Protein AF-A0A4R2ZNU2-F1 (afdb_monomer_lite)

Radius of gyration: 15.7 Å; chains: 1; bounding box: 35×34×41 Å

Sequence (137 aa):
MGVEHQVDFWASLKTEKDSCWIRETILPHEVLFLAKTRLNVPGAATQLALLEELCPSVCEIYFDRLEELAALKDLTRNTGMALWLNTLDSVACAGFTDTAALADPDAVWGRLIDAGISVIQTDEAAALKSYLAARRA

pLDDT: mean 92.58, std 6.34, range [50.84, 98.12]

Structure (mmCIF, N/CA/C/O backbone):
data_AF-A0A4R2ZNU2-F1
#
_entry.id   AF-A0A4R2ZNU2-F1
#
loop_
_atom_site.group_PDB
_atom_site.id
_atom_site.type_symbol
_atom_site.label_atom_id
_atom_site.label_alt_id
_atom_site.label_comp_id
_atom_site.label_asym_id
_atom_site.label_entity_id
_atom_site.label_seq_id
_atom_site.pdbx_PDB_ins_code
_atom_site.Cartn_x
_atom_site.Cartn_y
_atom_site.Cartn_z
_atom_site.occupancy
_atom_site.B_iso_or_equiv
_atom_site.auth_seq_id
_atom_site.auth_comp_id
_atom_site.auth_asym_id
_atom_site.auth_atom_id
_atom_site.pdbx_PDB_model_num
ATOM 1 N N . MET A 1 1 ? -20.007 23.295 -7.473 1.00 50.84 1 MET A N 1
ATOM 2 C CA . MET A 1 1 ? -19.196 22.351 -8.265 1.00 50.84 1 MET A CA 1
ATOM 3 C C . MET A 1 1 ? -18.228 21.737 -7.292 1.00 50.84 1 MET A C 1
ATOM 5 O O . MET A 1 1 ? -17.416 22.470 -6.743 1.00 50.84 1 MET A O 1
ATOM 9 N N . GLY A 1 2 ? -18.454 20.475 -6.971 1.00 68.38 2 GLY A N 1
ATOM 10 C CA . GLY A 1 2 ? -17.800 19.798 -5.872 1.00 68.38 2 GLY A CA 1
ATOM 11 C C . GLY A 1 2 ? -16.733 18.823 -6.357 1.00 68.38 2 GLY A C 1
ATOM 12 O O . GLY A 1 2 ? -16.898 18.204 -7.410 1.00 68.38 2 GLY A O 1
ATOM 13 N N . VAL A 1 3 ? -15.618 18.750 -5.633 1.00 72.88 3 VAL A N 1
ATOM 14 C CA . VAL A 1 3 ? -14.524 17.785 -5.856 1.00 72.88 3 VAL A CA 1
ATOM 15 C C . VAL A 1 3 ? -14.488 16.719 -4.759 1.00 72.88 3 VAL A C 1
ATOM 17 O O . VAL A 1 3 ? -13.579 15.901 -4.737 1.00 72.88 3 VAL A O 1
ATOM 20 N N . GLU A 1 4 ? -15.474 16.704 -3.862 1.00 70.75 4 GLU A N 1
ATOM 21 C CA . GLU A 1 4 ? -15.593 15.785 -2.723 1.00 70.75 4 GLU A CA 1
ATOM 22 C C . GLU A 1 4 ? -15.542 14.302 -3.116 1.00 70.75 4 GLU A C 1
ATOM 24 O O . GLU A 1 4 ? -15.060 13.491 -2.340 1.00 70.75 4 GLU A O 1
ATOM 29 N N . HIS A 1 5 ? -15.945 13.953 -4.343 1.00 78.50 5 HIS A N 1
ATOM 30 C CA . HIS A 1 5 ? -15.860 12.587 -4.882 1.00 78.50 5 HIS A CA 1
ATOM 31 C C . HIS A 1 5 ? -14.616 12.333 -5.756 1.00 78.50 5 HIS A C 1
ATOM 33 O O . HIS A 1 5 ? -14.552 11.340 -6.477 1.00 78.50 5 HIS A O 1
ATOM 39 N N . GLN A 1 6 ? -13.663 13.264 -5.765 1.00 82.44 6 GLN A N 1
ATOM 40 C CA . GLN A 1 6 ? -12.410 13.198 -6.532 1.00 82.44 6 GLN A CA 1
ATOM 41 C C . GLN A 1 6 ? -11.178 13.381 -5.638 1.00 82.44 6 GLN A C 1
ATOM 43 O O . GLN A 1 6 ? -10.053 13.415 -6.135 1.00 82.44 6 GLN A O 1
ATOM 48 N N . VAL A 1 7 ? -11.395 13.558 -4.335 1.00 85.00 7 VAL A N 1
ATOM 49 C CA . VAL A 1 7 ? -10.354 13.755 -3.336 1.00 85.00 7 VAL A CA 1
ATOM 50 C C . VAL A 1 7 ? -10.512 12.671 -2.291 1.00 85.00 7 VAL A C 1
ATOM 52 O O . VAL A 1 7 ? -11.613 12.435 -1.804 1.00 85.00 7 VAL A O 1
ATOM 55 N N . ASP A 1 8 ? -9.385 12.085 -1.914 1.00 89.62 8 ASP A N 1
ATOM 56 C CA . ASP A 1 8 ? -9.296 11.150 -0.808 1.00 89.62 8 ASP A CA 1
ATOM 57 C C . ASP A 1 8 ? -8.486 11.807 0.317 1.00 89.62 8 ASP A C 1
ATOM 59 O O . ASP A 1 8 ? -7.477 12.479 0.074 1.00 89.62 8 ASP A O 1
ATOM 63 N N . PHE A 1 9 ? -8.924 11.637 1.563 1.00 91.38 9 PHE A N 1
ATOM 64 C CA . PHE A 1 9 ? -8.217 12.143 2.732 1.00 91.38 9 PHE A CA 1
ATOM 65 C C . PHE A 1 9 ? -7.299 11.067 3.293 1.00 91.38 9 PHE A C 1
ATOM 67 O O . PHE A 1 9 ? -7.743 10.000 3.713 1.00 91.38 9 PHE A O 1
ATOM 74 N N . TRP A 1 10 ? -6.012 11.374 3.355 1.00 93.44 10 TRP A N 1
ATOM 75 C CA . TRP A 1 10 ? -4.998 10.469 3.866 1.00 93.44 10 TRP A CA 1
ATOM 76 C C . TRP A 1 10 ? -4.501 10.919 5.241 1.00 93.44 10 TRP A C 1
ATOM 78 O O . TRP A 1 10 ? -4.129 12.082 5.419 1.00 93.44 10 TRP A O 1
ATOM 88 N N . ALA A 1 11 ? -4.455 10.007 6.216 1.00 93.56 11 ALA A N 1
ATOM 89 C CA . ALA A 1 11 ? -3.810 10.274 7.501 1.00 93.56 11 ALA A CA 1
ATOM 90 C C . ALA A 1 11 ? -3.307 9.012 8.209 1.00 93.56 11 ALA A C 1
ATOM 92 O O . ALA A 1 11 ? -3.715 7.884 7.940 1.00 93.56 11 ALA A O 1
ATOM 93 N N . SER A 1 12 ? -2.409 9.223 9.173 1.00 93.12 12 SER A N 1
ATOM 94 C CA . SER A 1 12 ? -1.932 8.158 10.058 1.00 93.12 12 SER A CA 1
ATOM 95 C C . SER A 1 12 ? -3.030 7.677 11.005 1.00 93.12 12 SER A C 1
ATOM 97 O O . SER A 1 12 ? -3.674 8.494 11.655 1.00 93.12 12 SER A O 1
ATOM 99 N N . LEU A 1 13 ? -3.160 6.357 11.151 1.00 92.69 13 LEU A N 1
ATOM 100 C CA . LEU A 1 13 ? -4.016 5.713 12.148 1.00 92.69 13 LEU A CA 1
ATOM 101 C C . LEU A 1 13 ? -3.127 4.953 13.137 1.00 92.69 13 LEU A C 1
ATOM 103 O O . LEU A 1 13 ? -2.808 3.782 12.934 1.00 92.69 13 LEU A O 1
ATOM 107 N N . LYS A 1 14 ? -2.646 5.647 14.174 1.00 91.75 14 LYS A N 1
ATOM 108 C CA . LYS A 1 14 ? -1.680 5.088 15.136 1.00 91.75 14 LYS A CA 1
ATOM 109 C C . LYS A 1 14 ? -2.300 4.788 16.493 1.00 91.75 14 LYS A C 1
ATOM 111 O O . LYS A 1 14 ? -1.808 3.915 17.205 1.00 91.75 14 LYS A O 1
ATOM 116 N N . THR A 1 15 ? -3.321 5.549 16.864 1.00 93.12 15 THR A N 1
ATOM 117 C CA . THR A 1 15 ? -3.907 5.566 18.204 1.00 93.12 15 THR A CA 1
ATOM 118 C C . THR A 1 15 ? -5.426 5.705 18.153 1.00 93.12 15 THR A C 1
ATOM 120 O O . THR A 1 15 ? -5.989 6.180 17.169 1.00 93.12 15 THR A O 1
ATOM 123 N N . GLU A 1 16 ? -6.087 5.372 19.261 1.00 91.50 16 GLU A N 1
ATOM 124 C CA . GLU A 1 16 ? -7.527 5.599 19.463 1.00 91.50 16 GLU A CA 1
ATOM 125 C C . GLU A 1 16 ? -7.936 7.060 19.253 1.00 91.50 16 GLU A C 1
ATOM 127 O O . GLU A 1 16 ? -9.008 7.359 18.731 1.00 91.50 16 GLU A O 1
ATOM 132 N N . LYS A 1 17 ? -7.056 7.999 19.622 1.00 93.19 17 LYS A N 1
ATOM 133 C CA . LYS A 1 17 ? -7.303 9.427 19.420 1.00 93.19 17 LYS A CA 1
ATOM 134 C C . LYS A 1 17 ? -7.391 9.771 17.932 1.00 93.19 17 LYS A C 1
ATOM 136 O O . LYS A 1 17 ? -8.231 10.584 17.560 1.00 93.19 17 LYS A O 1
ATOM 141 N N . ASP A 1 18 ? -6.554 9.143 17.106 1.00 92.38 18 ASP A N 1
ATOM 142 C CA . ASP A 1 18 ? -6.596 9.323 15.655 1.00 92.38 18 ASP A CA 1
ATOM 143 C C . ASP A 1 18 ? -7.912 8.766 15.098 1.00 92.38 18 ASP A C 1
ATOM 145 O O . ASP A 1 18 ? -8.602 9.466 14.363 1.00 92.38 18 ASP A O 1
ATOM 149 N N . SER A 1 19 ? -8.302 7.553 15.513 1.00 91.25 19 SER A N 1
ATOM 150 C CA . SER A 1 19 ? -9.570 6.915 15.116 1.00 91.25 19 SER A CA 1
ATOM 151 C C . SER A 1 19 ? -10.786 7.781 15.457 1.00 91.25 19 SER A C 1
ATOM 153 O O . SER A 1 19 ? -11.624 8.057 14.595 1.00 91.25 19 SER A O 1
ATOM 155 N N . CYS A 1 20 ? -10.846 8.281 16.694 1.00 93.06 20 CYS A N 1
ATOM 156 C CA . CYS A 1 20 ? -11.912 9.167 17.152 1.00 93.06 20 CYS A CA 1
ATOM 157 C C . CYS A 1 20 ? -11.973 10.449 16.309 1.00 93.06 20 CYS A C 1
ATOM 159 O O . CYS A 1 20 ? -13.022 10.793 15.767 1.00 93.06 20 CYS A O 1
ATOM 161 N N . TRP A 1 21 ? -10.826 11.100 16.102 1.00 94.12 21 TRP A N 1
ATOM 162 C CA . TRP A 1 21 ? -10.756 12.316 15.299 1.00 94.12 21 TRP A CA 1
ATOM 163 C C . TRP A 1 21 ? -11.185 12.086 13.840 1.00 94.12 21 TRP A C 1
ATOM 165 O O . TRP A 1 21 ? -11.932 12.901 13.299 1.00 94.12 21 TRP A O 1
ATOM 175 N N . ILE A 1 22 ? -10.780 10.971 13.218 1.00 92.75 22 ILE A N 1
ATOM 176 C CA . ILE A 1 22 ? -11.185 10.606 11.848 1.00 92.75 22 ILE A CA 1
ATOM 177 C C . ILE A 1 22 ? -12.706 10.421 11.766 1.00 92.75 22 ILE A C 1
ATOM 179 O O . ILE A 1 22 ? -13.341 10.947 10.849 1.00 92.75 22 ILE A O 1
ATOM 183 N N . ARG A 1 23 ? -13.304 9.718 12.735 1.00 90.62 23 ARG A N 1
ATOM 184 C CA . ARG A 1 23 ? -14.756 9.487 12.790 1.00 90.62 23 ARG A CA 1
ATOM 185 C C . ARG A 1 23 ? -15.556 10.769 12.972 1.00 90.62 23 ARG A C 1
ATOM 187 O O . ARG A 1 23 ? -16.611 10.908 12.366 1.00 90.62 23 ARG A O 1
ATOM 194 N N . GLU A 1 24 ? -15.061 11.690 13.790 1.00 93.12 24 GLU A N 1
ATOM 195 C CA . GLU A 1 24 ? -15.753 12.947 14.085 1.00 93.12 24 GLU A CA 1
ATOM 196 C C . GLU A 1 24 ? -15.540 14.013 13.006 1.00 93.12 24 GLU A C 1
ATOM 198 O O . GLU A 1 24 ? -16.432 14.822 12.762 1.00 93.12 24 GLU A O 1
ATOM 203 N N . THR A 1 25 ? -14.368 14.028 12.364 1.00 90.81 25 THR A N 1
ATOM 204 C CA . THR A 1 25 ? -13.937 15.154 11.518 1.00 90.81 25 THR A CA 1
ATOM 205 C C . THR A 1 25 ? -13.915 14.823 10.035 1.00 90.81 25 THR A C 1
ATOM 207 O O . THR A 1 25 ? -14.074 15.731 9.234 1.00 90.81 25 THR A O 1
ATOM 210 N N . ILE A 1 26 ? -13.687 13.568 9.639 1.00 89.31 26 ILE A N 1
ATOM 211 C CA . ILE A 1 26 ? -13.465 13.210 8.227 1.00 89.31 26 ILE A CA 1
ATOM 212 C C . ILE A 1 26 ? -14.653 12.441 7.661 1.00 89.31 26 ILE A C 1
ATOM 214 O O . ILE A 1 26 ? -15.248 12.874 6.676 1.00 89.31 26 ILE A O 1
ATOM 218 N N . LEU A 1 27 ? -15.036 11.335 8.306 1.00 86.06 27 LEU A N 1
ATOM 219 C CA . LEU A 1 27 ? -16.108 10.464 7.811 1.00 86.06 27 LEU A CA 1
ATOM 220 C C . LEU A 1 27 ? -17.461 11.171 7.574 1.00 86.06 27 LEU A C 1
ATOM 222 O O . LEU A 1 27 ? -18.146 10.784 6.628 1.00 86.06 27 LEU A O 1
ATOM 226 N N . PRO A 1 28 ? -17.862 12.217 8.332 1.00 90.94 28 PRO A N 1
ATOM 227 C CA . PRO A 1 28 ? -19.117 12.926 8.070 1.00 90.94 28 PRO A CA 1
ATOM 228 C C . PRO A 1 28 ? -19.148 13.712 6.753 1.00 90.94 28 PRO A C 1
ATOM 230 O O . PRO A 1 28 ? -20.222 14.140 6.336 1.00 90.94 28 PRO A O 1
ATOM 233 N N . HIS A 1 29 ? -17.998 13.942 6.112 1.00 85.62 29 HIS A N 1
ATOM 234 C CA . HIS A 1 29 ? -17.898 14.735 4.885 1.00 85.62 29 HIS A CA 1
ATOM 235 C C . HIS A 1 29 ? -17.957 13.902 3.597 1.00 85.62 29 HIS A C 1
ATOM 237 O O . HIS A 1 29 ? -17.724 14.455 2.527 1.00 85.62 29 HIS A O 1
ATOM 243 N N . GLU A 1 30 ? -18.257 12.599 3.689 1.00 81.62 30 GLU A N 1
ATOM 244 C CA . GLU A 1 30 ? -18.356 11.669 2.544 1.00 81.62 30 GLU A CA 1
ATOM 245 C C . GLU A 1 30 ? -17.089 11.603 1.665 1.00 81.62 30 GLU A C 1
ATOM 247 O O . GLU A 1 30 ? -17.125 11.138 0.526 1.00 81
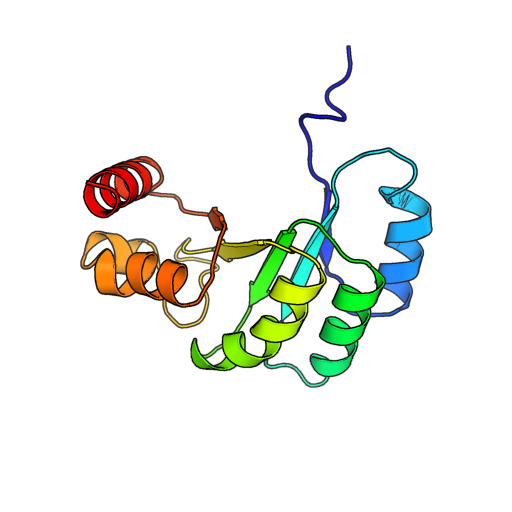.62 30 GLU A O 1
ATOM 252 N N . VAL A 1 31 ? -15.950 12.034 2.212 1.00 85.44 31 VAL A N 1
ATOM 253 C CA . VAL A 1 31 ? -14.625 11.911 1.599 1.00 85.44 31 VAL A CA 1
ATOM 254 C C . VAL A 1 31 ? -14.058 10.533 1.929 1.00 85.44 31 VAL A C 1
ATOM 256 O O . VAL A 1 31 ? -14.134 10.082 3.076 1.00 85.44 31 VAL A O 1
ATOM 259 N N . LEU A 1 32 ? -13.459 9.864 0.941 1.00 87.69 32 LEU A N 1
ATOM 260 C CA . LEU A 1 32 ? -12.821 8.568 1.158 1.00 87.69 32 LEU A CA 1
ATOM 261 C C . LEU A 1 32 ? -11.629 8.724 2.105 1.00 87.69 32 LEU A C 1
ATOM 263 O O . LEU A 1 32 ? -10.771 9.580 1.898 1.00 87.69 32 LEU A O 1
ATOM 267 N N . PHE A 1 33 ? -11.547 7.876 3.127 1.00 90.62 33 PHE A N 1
---
» **Directions**
Working from the entries above, please transcribe only the lines from the line with "ATOM 237 O O" through the line with "ATOM 261 C C", exactly, with both end lines and without pictures.

» **Response area**
ATOM 237 O O . HIS A 1 29 ? -17.724 14.455 2.527 1.00 85.62 29 HIS A O 1
ATOM 243 N N . GLU A 1 30 ? -18.257 12.599 3.689 1.00 81.62 30 GLU A N 1
ATOM 244 C CA . GLU A 1 30 ? -18.356 11.669 2.544 1.00 81.62 30 GLU A CA 1
ATOM 245 C C . GLU A 1 30 ? -17.089 11.603 1.665 1.00 81.62 30 GLU A C 1
ATOM 247 O O . GLU A 1 30 ? -17.125 11.138 0.526 1.00 81
.62 30 GLU A O 1
ATOM 252 N N . VAL A 1 31 ? -15.950 12.034 2.212 1.00 85.44 31 VAL A N 1
ATOM 253 C CA . VAL A 1 31 ? -14.625 11.911 1.599 1.00 85.44 31 VAL A CA 1
ATOM 254 C C . VAL A 1 31 ? -14.058 10.533 1.929 1.00 85.44 31 VAL A C 1
ATOM 256 O O . VAL A 1 31 ? -14.134 10.082 3.076 1.00 85.44 31 VAL A O 1
ATOM 259 N N . LEU A 1 32 ? -13.459 9.864 0.941 1.00 87.69 32 LEU A N 1
ATOM 260 C CA . LEU A 1 32 ? -12.821 8.568 1.158 1.00 87.69 32 LEU A CA 1
ATOM 261 C C . LEU A 1 32 ? -11.629 8.724 2.105 1.00 87.69 32 LEU A C 1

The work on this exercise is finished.